2.2 Specific distribution of HNF4α isoforms in organs and tissues
As describe above, the structural differences among HNF4α isoforms have raised the hypothesis that distinct functions related to these differences might occur in the context of co-interacting partners in transcriptional regulation during embryonic development and adult organ tissue maintenance [22]. Numerous studies have evaluated the differential expression of HNF4α isoforms in a variety of tissues, with the general observation that expression of HNF4α is predominant in the liver, small intestine, colon, and kidneys [6, 27, 30, 34, 35, 37, 39] and to a lesser extent, in the stomach, pancreas, testes, bladder, prostate, ovaries, heart, spleen, lungs, skin, and skeletal muscles [31, 32, 39]. The initial development of specific antibodies for P1 and P2 classes of isoforms has allowed clarifying this profile of expression at the protein level. In the liver, it was observed that P2 isoforms (α7 to α9) are co-expressed with P1 isoforms (α1 to α6) during embryonical stages, while only P1 isoforms become detectable in the adult phase [40]. In healthy renal tissues, P1 isoforms expression was also found to be much higher than P2 isoforms expression, while adult pancreatic and gastric tissues showed a much higher level of expression of P2 isoforms than P1 isoforms [39]. While the intestine displays a higher expression of P2 isoforms at the embryonical stage, it appears that this is the only organ at the adult stage able to express comparable levels of both P1 and P2 isoforms [39]. However, the lack of specific antibodies able to discriminate between the specific isoforms that compose both HNF4α P1 and P2 family members in these physiological contexts still prevent the scientific community from further pinpointing these expression profiles.

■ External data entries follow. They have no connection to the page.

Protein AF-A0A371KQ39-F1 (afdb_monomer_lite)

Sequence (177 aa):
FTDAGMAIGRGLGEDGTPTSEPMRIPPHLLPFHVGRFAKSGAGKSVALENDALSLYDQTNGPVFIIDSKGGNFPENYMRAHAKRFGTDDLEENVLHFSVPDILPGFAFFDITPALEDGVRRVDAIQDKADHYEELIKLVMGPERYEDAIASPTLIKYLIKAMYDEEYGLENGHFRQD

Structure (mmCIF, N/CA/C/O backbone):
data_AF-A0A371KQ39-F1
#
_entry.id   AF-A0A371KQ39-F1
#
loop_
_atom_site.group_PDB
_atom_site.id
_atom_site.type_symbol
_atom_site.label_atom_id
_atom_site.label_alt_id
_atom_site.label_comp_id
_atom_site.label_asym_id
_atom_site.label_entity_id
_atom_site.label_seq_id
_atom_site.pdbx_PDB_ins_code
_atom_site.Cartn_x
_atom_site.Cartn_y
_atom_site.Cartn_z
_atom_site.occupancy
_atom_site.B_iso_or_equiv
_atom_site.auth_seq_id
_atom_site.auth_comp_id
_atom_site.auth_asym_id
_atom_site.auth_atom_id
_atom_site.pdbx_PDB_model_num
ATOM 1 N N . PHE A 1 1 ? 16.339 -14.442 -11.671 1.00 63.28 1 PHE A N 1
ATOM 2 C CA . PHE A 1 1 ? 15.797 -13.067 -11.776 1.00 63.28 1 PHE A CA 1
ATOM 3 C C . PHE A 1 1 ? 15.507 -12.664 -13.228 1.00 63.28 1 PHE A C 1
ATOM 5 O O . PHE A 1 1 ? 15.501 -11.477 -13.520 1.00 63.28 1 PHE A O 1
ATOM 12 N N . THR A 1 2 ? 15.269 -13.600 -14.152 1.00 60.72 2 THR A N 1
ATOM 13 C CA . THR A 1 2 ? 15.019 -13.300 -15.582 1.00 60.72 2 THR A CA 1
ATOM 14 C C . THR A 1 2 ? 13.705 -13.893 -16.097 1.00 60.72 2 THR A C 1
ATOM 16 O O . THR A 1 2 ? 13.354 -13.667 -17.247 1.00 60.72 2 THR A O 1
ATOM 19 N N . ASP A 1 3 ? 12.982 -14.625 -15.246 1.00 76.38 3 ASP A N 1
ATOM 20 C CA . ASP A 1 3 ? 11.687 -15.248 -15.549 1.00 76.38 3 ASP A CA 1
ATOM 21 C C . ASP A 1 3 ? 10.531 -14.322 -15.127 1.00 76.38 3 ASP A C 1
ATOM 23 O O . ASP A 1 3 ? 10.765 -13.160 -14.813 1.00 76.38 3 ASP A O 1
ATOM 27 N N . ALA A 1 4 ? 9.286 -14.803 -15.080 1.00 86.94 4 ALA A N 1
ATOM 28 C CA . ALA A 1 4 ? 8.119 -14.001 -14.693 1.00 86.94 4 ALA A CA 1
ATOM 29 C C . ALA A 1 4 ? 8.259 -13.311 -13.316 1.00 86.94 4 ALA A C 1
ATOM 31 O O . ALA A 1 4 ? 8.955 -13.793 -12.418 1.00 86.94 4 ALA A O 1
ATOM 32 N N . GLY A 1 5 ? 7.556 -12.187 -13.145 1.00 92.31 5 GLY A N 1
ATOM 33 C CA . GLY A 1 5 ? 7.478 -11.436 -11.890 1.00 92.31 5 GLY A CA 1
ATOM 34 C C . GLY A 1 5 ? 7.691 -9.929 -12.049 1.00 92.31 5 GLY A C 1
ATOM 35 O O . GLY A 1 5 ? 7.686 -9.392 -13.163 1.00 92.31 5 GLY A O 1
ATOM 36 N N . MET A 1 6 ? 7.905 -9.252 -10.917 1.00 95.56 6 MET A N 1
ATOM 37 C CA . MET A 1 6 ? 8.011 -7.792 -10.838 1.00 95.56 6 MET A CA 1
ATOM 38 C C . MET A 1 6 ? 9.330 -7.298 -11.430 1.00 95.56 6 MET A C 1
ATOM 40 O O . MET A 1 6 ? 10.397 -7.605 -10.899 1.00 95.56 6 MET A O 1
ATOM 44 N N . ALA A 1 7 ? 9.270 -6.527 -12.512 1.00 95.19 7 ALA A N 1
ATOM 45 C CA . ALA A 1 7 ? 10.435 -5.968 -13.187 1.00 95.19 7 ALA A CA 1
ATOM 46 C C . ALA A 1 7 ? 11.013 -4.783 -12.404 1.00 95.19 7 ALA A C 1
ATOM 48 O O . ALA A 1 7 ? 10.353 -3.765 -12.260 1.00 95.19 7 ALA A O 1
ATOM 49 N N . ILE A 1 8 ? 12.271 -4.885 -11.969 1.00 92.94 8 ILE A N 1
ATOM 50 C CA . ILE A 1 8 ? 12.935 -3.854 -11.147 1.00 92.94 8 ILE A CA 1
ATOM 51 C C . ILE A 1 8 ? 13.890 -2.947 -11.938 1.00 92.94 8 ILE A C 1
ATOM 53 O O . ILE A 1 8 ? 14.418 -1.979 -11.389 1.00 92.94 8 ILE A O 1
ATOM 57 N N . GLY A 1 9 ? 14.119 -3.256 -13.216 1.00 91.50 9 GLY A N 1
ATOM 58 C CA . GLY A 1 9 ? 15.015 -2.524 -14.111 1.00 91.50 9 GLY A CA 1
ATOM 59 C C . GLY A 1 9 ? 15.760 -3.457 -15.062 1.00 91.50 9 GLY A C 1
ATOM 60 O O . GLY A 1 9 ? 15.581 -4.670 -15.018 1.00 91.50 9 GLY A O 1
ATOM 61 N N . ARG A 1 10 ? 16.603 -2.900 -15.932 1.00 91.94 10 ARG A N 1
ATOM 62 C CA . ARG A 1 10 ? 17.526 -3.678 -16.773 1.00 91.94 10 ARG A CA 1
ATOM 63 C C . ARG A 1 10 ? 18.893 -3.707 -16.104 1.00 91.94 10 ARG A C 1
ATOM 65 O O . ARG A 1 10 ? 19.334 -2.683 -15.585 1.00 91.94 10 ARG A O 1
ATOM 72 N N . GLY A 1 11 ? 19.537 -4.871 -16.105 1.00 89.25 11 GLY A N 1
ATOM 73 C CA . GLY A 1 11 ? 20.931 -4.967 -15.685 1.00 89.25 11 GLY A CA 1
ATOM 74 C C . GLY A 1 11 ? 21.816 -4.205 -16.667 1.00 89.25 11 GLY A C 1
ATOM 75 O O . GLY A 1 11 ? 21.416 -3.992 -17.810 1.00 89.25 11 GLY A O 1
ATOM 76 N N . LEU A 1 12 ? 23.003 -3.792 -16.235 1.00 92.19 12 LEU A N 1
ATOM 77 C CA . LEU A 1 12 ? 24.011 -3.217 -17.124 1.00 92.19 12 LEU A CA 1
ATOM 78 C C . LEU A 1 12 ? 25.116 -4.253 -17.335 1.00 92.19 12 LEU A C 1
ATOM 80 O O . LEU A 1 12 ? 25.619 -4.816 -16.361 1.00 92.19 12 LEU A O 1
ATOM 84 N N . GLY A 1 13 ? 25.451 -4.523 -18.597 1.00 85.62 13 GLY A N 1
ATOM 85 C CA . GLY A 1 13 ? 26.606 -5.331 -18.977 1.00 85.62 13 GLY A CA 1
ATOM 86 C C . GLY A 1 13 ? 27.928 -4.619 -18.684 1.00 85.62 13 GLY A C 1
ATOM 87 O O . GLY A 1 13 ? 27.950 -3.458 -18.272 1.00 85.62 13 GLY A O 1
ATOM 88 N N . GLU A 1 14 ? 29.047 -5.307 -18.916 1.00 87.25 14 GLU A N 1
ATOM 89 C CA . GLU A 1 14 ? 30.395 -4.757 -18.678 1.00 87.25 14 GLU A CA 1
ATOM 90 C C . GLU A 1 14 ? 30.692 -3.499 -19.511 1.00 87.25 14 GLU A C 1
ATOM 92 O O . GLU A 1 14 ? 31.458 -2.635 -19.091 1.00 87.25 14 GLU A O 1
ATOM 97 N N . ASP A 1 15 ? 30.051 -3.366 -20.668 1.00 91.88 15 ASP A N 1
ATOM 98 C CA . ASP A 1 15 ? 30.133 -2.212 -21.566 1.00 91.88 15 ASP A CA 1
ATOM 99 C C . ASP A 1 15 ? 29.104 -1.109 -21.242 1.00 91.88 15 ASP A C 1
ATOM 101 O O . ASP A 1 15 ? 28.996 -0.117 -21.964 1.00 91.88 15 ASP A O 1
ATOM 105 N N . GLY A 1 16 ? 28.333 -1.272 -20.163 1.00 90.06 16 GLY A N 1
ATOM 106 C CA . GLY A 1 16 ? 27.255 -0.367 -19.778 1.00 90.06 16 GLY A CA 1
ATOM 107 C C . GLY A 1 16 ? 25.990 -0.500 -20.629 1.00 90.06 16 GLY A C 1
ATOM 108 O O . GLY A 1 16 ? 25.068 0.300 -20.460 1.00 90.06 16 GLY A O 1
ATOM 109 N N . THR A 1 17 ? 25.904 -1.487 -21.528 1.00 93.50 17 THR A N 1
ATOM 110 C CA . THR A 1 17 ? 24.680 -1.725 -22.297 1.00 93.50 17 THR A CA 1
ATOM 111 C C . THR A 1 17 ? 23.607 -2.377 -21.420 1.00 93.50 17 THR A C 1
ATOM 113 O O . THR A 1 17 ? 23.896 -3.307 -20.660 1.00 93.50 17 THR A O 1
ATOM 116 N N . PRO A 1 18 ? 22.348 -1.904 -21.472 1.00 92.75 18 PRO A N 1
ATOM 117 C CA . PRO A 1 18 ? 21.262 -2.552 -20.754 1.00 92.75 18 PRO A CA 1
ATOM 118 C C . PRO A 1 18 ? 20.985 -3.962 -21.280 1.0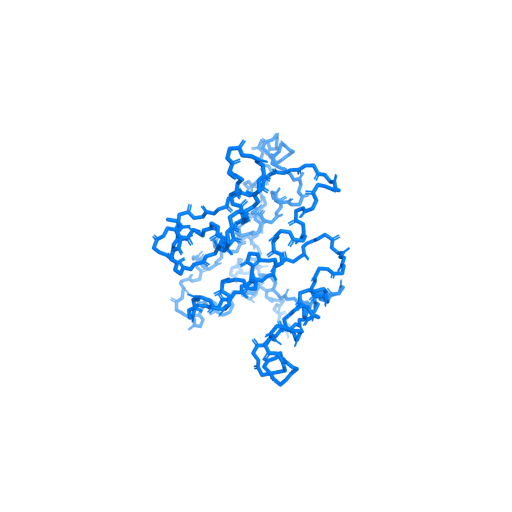0 92.75 18 PRO A C 1
ATOM 120 O O . PRO A 1 18 ? 20.956 -4.187 -22.490 1.00 92.75 18 PRO A O 1
ATOM 123 N N . THR A 1 19 ? 20.681 -4.896 -20.381 1.00 90.19 19 THR A N 1
ATOM 124 C CA . THR A 1 19 ? 20.224 -6.242 -20.745 1.00 90.19 19 THR A CA 1
ATOM 125 C C . THR A 1 19 ? 18.968 -6.185 -21.617 1.00 90.19 19 THR A C 1
ATOM 127 O O . THR A 1 19 ? 18.122 -5.295 -21.459 1.00 90.19 19 THR A O 1
ATOM 130 N N . SER A 1 20 ? 18.821 -7.151 -22.532 1.00 88.56 20 SER A N 1
ATOM 131 C CA . SER A 1 20 ? 17.666 -7.254 -23.441 1.00 88.56 20 SER A CA 1
ATOM 132 C C . SER A 1 20 ? 16.349 -7.490 -22.702 1.00 88.56 20 SER A C 1
ATOM 134 O O . SER A 1 20 ? 15.322 -6.950 -23.110 1.00 88.56 20 SER A O 1
ATOM 136 N N . GLU A 1 21 ? 16.404 -8.200 -21.578 1.00 89.12 21 GLU A N 1
ATOM 137 C CA . GLU A 1 21 ? 15.277 -8.430 -20.680 1.00 89.12 21 GLU A CA 1
ATOM 138 C C . GLU A 1 21 ? 15.481 -7.721 -19.337 1.00 89.12 21 GLU A C 1
ATOM 140 O O . GLU A 1 21 ? 16.623 -7.572 -18.879 1.00 89.12 21 GLU A O 1
ATOM 145 N N . PRO A 1 22 ? 14.401 -7.261 -18.685 1.00 91.88 22 PRO A N 1
ATOM 146 C CA . PRO A 1 22 ? 14.493 -6.702 -17.349 1.00 91.88 22 PRO A CA 1
ATOM 147 C C . PRO A 1 22 ? 14.792 -7.793 -16.314 1.00 91.88 22 PRO A C 1
ATOM 149 O O . PRO A 1 22 ? 14.323 -8.927 -16.407 1.00 91.88 22 PRO A O 1
ATOM 152 N N . MET A 1 23 ? 15.522 -7.410 -15.272 1.00 93.19 23 MET A N 1
ATOM 153 C CA . MET A 1 23 ? 15.632 -8.192 -14.051 1.00 93.19 23 MET A CA 1
ATOM 154 C C . MET A 1 23 ? 14.300 -8.163 -13.303 1.00 93.19 23 MET A C 1
ATOM 156 O O . MET A 1 23 ? 13.664 -7.111 -13.187 1.00 93.19 23 MET A O 1
ATOM 160 N N . ARG A 1 24 ? 13.887 -9.316 -12.780 1.00 94.25 24 ARG A N 1
ATOM 161 C CA . ARG A 1 24 ? 12.581 -9.521 -12.154 1.00 94.25 24 ARG A CA 1
ATOM 162 C C . ARG A 1 24 ? 12.684 -10.239 -10.819 1.00 94.25 24 ARG A C 1
ATOM 164 O O . ARG A 1 24 ? 13.401 -11.237 -10.708 1.00 94.25 24 ARG A O 1
ATOM 171 N N . ILE A 1 25 ? 11.935 -9.755 -9.831 1.00 94.38 25 ILE A N 1
ATOM 172 C CA . ILE A 1 25 ? 11.696 -10.456 -8.566 1.00 94.38 25 ILE A CA 1
ATOM 173 C C . ILE A 1 25 ? 10.601 -11.504 -8.813 1.00 94.38 25 ILE A C 1
ATOM 175 O O . ILE A 1 25 ? 9.491 -11.129 -9.201 1.00 94.38 25 ILE A O 1
ATOM 179 N N . PRO A 1 26 ? 10.890 -12.802 -8.618 1.00 93.62 26 PRO A N 1
ATOM 180 C CA . PRO A 1 26 ? 9.942 -13.863 -8.927 1.00 93.62 26 PRO A CA 1
ATOM 181 C C . PRO A 1 26 ? 8.759 -13.876 -7.941 1.00 93.62 26 PRO A C 1
ATOM 183 O O . PRO A 1 26 ? 8.940 -13.525 -6.771 1.00 93.62 26 PRO A O 1
ATOM 186 N N . PRO A 1 27 ? 7.566 -14.349 -8.358 1.00 92.62 27 PRO A N 1
ATOM 187 C CA . PRO A 1 27 ? 6.350 -14.279 -7.547 1.00 92.62 27 PRO A CA 1
ATOM 188 C C . PRO A 1 27 ? 6.466 -14.903 -6.156 1.00 92.62 27 PRO A C 1
ATOM 190 O O . PRO A 1 27 ? 5.963 -14.340 -5.192 1.00 92.62 27 PRO A O 1
ATOM 193 N N . HIS A 1 28 ? 7.189 -16.018 -6.022 1.00 91.81 28 HIS A N 1
ATOM 194 C CA . HIS A 1 28 ? 7.377 -16.695 -4.734 1.00 91.81 28 HIS A CA 1
ATOM 195 C C . HIS A 1 28 ? 8.197 -15.882 -3.716 1.00 91.81 28 HIS A C 1
ATOM 197 O O . HIS A 1 28 ? 8.205 -16.229 -2.539 1.00 91.81 28 HIS A O 1
ATOM 203 N N . LEU A 1 29 ? 8.881 -14.814 -4.148 1.00 94.06 29 LEU A N 1
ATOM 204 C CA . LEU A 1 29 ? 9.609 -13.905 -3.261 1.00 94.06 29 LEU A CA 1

For this reason, many groups have turned to the use of techniques allowing the measurement of specific gene transcripts for some of these specific isoforms. For example, HNF4α1 (P1a-α1) was found to be much more abundant than both HNF4α2 and HNF4α3 (P1a-α3) isoforms in both the liver and kidneys [27, 36]. Although the existence of P1b-α4 to P1b-α6 isoforms is still controversial based on expression studies, a recent report has suggested these isoforms harbor potent repression activity for the regulation of liver-specific genes and, at the same time, participate in the activation of genes involved in the pro-inflammatory response [32]. P2a-α7 and P2a-α8 isoforms in adult pancreatic tissues are much more expressed than P2a-α9 and P2b-α10 to P2b-α12. More particularly, P2a-α9 isoform is less expressed in the islets of Langerhans than in the rest of the pancreas, whereas P1a-α1 to P1a-α3 isoforms are only detected in the embryonic tissue. However, both P1a-α1 and P1a-α2 isoforms have been reported to be expressed in adult mouse islets of Langerhans [30, 41-44]. In the digestive tract, expression of the HNF4α isoforms vary according to the region studied. In the stomach, higher expression of both P1a-α1[44] and P2a-α7 [45] isoforms was reported. In contrast, expression of P1a-α2, P2a-α7, P2a-α8, and P2a-α9 was more critical from the duodenum to the rectum, with some expression of P1a-α1 in the regional portions of the colon [31]. P1b-α4, P1b-α5, P1b-α6, and P2b-α10 [32] were also reported expressed in the small intestine and colon, while P2b-α12 isoform was strictly detected in the small intestine [32]. It is noteworthy to mention that no expression for any HNF4α isoforms has never been detected in the esophagus [31].